Weinstein's lawyer, Ben Brafman, asserted his innocence, saying he expected the movie producer to be "fully vindicated."

Weinstein previously faced charges of raping a woman in a hotel room in 2013 and forcing another one to perform oral sex on him in 2004.

After requesting protection for "two additional survivors," Manhattan prosecutors are expected to levy even more charges against the former co-chairman of the now defunct The Weinstein Company.

After the Monday court hearing, Brafman said they will address any new legal tribulations as "they come." Although Weinstein entered court in handcuffs and has surrendered his passport, prosecutors pushed for new bail restrictions, including house arrest.

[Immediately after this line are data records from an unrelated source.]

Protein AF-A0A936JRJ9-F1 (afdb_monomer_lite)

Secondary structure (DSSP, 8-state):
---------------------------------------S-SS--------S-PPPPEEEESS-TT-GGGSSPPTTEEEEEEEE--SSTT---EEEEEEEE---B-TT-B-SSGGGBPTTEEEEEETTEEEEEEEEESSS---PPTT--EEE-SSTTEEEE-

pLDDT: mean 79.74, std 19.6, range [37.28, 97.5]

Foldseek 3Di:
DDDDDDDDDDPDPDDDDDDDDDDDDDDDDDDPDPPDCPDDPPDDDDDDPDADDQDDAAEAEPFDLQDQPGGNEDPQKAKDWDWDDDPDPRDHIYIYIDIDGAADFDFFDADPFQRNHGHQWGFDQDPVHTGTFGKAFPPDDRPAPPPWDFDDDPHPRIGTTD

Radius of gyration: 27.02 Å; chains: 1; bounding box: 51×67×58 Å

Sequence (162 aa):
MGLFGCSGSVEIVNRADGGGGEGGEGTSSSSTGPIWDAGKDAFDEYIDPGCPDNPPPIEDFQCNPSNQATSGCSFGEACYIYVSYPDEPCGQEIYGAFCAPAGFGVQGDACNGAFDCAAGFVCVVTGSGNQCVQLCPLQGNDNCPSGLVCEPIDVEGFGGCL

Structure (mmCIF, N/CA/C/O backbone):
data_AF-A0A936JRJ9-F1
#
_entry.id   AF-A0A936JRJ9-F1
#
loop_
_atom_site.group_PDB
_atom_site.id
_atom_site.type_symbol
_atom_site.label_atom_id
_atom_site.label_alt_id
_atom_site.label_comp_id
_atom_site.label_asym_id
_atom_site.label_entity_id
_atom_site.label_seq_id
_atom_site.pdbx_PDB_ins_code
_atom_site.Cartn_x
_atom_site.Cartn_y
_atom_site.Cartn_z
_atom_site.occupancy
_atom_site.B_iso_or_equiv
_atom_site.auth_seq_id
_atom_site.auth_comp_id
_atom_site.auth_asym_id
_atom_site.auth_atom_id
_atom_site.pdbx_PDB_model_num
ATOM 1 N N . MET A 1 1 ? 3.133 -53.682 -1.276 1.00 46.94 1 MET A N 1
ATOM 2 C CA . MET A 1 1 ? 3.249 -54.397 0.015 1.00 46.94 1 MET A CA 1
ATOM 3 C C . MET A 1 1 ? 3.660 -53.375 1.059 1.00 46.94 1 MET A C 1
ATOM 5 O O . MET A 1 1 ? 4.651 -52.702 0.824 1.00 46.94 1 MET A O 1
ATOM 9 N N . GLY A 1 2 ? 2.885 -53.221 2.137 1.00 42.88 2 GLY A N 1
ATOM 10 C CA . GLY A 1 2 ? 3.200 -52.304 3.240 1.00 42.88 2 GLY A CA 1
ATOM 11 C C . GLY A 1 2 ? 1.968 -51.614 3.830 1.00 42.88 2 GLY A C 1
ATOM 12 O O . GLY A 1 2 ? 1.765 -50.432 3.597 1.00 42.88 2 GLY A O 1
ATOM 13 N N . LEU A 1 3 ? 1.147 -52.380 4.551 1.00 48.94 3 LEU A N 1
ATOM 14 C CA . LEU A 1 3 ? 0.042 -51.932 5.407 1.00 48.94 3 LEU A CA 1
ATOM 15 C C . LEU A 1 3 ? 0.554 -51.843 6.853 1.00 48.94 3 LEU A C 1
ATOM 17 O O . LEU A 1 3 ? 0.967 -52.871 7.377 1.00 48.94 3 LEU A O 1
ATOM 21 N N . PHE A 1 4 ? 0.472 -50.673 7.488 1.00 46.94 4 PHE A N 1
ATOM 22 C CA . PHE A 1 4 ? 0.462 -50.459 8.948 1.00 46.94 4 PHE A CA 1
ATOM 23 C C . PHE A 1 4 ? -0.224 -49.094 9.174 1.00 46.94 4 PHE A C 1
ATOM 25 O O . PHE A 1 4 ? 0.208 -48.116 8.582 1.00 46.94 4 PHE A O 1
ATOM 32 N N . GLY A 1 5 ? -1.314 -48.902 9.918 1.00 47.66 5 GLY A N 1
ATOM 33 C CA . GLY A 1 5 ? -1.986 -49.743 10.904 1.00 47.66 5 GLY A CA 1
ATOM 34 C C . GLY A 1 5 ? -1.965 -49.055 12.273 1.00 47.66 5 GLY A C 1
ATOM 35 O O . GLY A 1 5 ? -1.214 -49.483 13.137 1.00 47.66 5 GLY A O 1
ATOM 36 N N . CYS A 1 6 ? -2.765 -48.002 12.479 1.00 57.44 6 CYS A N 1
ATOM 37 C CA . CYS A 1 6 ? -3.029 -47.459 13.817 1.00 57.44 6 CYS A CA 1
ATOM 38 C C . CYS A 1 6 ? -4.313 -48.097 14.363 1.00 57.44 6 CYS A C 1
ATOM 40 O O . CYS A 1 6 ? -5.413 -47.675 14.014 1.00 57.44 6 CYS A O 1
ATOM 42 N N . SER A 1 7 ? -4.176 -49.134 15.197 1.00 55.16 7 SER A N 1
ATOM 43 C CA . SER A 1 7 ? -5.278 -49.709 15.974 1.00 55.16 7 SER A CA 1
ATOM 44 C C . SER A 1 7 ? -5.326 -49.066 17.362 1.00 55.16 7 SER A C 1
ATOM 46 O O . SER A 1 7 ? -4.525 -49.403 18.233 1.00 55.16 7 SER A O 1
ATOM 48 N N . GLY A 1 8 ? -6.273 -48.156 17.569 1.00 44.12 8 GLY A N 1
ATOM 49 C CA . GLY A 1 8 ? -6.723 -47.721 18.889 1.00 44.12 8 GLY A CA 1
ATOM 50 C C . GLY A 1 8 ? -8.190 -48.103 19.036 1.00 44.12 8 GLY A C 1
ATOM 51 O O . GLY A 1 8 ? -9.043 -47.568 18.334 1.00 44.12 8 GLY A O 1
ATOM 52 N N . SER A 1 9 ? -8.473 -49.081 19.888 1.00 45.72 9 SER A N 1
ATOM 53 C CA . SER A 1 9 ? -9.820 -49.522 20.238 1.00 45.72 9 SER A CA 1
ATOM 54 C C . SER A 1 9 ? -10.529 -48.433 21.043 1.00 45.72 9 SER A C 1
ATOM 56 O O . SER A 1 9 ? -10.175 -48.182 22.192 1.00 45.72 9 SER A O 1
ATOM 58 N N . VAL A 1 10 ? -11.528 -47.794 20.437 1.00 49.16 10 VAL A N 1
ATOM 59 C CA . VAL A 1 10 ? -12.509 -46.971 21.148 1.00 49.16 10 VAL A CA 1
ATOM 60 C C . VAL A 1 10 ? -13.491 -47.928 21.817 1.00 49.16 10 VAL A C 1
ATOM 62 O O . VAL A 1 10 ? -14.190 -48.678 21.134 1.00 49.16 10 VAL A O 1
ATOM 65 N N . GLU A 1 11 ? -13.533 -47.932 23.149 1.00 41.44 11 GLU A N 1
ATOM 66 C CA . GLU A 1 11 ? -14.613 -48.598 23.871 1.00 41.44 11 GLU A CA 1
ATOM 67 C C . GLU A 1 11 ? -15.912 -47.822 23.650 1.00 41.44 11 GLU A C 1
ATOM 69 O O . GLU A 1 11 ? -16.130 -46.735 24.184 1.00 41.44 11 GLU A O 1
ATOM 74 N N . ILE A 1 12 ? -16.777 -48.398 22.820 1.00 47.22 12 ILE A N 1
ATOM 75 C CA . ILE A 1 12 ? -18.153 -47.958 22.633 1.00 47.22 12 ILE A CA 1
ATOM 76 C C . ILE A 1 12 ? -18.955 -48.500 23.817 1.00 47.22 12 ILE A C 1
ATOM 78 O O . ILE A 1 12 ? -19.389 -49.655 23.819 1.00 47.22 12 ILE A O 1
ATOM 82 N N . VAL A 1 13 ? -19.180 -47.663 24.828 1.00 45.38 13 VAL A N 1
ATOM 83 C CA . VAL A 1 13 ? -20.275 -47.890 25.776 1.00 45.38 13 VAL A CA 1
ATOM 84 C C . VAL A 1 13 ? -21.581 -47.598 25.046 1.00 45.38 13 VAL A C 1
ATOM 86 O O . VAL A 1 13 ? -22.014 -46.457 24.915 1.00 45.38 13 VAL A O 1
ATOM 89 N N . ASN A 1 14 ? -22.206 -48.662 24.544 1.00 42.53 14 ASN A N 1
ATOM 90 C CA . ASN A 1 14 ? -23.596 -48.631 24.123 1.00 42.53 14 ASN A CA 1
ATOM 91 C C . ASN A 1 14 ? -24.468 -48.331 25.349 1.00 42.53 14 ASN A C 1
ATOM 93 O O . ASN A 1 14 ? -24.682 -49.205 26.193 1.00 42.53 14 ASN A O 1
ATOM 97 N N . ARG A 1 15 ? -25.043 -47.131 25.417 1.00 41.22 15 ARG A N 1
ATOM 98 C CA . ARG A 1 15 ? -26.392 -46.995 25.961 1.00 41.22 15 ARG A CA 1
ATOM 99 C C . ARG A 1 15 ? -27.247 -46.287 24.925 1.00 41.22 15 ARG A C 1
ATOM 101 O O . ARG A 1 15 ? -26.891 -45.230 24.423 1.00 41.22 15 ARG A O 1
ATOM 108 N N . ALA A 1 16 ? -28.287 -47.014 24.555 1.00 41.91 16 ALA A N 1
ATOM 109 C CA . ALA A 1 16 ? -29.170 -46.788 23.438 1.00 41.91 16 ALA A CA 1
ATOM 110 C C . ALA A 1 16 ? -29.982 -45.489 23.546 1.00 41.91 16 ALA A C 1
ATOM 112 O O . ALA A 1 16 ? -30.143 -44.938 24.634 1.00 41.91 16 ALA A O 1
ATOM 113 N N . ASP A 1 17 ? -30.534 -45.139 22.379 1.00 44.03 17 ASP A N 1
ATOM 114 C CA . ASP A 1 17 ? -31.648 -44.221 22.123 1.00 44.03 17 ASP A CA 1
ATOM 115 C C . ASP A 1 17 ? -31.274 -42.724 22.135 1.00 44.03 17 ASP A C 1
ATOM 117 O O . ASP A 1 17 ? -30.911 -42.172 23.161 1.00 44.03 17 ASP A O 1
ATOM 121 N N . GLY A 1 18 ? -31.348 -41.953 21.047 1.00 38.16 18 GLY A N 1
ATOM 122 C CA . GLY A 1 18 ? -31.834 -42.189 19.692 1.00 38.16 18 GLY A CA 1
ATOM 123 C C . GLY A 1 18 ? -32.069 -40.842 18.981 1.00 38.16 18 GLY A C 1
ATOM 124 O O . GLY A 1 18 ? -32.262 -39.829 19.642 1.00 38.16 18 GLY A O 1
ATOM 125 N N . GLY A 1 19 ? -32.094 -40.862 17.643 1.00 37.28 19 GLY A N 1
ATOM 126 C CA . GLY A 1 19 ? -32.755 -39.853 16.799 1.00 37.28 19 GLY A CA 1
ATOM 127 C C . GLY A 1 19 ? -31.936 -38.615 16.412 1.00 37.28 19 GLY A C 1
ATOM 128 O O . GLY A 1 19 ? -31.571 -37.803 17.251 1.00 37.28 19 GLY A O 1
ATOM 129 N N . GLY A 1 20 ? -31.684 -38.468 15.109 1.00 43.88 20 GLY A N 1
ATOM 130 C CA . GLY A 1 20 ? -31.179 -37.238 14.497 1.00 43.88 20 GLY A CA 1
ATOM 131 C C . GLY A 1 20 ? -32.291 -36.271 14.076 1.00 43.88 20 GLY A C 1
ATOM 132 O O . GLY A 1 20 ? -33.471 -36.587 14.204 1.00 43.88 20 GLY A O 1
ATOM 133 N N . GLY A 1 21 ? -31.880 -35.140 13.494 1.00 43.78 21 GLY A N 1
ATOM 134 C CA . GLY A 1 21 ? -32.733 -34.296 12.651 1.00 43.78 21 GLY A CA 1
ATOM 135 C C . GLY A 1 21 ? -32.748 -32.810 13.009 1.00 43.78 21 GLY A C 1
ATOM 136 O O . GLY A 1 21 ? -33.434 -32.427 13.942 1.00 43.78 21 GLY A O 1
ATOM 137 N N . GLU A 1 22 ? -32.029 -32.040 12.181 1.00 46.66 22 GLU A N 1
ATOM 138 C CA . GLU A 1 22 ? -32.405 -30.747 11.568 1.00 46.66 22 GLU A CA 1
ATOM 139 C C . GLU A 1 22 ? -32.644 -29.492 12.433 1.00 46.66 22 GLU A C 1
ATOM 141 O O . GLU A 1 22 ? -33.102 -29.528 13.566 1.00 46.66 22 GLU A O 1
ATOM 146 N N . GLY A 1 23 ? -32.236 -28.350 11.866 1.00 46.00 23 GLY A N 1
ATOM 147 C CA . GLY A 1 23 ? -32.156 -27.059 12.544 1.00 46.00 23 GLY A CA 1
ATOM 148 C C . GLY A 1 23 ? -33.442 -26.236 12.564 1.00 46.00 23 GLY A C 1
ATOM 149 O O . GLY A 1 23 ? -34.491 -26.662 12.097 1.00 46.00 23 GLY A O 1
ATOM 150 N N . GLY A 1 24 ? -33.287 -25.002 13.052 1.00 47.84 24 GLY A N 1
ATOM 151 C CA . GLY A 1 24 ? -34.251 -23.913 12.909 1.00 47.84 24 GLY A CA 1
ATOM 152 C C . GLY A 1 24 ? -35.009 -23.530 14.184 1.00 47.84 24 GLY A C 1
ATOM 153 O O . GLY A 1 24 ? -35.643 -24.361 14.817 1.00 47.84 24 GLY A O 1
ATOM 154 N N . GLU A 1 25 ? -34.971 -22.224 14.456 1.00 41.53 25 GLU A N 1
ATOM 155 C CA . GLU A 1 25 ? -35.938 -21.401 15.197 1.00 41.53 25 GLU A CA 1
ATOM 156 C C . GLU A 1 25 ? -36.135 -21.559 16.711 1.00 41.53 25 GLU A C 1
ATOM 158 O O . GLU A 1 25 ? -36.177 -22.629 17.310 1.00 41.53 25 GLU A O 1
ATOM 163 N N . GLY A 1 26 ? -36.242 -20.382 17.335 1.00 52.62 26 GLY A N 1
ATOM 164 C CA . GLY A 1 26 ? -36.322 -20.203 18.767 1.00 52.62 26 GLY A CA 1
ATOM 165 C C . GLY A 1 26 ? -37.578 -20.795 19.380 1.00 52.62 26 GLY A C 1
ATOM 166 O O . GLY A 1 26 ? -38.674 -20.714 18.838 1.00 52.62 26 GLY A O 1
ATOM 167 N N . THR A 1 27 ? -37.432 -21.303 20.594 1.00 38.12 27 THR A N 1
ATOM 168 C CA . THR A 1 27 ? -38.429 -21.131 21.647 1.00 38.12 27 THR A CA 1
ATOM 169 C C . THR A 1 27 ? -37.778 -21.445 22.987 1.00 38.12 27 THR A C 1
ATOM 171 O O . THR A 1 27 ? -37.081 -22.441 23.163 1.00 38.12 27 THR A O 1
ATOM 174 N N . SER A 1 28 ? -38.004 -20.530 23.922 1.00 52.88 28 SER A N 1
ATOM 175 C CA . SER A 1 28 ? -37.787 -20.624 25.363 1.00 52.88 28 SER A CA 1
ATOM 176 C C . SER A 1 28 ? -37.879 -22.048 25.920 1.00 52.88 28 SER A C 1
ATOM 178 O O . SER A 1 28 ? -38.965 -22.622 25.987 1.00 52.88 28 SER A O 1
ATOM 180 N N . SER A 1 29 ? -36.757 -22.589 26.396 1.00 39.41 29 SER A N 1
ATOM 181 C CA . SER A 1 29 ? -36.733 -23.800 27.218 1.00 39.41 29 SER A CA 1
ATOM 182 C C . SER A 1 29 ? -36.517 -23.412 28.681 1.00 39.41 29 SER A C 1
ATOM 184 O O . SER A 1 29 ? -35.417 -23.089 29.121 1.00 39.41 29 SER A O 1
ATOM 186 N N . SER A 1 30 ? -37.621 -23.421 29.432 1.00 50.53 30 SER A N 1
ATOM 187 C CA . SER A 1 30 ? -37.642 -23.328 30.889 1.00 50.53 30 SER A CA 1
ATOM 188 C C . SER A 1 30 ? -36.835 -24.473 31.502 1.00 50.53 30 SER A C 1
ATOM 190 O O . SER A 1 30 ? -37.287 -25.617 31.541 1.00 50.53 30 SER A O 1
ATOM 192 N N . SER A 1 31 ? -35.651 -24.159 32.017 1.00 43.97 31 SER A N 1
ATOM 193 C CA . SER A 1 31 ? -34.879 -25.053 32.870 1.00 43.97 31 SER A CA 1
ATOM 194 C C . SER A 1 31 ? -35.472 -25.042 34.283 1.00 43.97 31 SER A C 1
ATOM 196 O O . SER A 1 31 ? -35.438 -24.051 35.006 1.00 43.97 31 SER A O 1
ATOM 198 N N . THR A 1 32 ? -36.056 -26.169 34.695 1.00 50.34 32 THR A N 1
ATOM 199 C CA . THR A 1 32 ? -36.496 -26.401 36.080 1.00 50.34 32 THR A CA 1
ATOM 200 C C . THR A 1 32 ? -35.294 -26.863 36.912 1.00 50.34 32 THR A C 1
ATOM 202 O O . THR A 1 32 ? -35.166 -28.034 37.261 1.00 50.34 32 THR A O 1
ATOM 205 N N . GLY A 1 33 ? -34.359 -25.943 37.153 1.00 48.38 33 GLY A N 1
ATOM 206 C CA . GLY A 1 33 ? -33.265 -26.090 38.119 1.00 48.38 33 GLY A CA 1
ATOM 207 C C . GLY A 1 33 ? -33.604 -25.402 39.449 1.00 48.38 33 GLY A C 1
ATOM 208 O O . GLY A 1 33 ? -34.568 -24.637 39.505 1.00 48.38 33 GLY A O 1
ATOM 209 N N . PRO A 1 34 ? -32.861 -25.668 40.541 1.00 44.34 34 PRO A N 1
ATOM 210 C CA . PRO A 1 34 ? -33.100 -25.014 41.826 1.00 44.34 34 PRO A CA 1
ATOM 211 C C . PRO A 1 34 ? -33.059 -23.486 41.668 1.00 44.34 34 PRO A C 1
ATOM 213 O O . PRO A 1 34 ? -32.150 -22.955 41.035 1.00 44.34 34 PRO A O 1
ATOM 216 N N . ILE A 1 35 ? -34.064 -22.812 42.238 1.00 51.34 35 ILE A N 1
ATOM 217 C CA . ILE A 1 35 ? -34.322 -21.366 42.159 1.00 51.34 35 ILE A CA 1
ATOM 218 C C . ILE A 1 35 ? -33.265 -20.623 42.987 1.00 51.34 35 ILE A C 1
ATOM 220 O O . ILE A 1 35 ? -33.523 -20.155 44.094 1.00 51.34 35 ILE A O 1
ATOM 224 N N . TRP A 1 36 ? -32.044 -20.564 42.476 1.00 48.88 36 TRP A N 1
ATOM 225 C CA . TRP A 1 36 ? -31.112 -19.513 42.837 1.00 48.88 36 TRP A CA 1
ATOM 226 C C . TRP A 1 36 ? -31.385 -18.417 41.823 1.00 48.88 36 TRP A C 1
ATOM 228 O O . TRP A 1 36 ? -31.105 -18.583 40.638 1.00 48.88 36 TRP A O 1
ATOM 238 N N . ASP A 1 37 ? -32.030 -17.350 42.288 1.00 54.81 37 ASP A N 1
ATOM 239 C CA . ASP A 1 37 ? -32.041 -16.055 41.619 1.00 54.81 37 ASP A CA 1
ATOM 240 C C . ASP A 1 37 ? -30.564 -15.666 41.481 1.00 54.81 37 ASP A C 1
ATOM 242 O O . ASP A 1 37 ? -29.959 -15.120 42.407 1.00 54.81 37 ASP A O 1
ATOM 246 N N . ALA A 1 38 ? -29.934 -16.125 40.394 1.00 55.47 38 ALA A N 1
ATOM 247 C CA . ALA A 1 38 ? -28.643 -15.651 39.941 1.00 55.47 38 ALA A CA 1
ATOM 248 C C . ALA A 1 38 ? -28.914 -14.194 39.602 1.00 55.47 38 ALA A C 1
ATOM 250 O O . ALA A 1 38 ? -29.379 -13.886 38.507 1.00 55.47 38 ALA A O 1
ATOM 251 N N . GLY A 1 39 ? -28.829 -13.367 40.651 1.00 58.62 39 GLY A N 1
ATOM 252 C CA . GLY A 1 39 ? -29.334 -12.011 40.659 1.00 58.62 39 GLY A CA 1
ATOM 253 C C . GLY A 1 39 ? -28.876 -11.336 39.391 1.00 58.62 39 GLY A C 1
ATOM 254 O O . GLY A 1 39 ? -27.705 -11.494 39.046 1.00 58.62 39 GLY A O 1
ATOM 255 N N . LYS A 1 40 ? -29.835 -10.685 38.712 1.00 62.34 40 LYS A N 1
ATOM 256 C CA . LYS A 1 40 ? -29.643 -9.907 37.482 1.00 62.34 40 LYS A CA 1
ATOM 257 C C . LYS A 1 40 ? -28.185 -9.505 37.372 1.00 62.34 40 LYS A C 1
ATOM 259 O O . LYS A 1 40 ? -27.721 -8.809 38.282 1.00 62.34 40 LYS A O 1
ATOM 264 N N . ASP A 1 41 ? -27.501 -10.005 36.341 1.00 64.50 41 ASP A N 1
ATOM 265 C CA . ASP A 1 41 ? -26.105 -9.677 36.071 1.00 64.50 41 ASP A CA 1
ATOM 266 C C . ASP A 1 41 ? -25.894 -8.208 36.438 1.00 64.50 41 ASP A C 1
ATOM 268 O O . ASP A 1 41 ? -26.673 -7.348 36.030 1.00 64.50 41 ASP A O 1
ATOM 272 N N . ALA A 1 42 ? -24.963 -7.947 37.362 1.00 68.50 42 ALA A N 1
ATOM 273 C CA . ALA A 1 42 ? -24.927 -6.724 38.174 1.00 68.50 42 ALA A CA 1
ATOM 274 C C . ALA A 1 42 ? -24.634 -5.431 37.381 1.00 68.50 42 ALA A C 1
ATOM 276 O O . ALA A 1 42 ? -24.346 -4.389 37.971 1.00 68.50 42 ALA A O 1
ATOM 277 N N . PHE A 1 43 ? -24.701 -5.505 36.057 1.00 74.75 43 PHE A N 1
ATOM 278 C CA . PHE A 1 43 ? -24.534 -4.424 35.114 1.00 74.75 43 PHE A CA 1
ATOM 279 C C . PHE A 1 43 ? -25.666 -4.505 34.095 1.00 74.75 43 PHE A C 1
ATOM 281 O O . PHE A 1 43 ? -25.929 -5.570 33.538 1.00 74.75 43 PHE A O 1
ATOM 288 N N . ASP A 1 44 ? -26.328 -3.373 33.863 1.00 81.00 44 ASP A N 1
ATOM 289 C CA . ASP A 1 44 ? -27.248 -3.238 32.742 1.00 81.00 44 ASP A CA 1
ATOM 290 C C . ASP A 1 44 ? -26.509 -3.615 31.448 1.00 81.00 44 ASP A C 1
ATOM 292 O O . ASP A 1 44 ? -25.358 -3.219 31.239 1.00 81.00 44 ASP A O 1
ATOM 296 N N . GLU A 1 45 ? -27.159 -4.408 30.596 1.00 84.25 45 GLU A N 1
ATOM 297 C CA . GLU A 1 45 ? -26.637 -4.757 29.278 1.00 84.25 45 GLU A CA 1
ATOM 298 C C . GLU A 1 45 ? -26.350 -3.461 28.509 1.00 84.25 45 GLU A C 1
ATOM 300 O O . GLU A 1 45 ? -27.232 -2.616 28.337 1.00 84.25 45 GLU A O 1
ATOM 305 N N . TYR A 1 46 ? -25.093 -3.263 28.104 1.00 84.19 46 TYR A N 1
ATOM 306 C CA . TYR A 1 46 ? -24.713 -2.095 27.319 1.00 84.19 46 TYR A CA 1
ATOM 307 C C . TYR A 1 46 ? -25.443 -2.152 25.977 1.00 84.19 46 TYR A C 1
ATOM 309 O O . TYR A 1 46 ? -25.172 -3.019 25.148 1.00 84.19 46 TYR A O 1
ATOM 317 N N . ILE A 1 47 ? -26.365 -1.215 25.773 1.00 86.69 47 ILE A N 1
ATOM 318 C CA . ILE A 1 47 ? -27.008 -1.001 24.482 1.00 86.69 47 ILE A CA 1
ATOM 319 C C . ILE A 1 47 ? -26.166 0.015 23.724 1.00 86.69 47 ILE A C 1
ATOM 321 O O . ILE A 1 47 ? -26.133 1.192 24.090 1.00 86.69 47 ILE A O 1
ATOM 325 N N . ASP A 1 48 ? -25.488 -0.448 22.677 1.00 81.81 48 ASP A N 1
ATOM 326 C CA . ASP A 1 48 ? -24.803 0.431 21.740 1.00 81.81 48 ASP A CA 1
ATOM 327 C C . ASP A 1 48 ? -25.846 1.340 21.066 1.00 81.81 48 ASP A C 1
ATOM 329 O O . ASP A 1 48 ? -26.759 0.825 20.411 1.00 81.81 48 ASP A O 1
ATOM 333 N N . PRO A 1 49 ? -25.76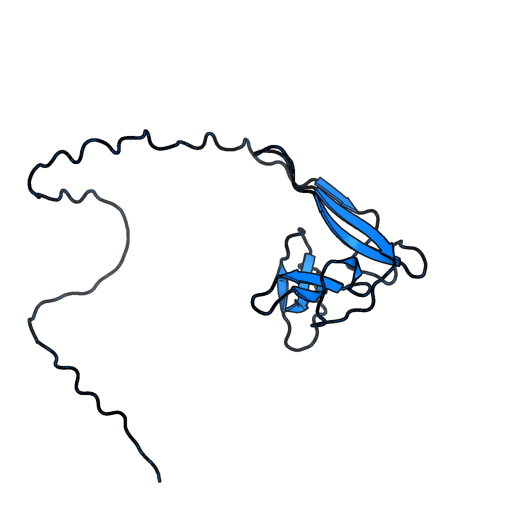5 2.676 21.228 1.00 82.81 49 PRO A N 1
ATOM 334 C CA . PRO A 1 49 ? -26.669 3.591 20.536 1.00 82.81 49 PRO A CA 1
ATOM 335 C C . PRO A 1 49 ? -26.548 3.491 19.007 1.00 82.81 49 PRO A C 1
ATOM 337 O O . PRO A 1 49 ? -27.444 3.966 18.306 1.00 82.81 49 PRO A O 1
ATOM 340 N N . GLY A 1 50 ? -25.477 2.864 18.509 1.00 83.81 50 GLY A N 1
ATOM 341 C CA . GLY A 1 50 ? -25.158 2.753 17.100 1.00 83.81 50 GLY A CA 1
ATOM 342 C C . GLY A 1 50 ? -24.682 4.083 16.525 1.00 83.81 50 GLY A C 1
ATOM 343 O O . GLY A 1 50 ? -24.876 5.159 17.099 1.00 83.81 50 GLY A O 1
ATOM 344 N N . CYS A 1 51 ? -24.065 4.008 15.353 1.00 84.12 51 CYS A N 1
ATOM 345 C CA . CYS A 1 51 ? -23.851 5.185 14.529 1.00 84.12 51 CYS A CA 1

"He is currently without a passport and there is a million-dollar bail posted and he has an electronic device on him," Brafman successfully argued in court.

Harvey Weinstein court
Getty Images | Drew Angerer

While Weinstein left the courthouse without talking to journalists, Brafman dismissed any allegations against his client as "preposterous" and a smear campaign by "Pulitzer-driven reporters." (The New York Times and the New Yorker shared a Pulitzer Prize, the highest journalistic honor, for public service for exposing Weinstein's alleged sexual wrongdoings).

The lawyer for the third accuser, Gloria Allred, offered counter-comments. She said Weinstein needs to take the stand in order to prove any sexual encounter was consensual.

"Are you really willing to have your client face the jury?" she asked after Brafman stepped down from the microphone. "I doubt that you will take that risk, Mr. Brafman."

Allred declined to identify her client or provide any further details into her story, which, she said, will be recounted in trail.

Weinstein turned himself in in June and pleaded not guilty to three felony counts in New York Supreme Court. He is currently free on a $1 million bond and purportedly dissects scripts and works as a paralegal.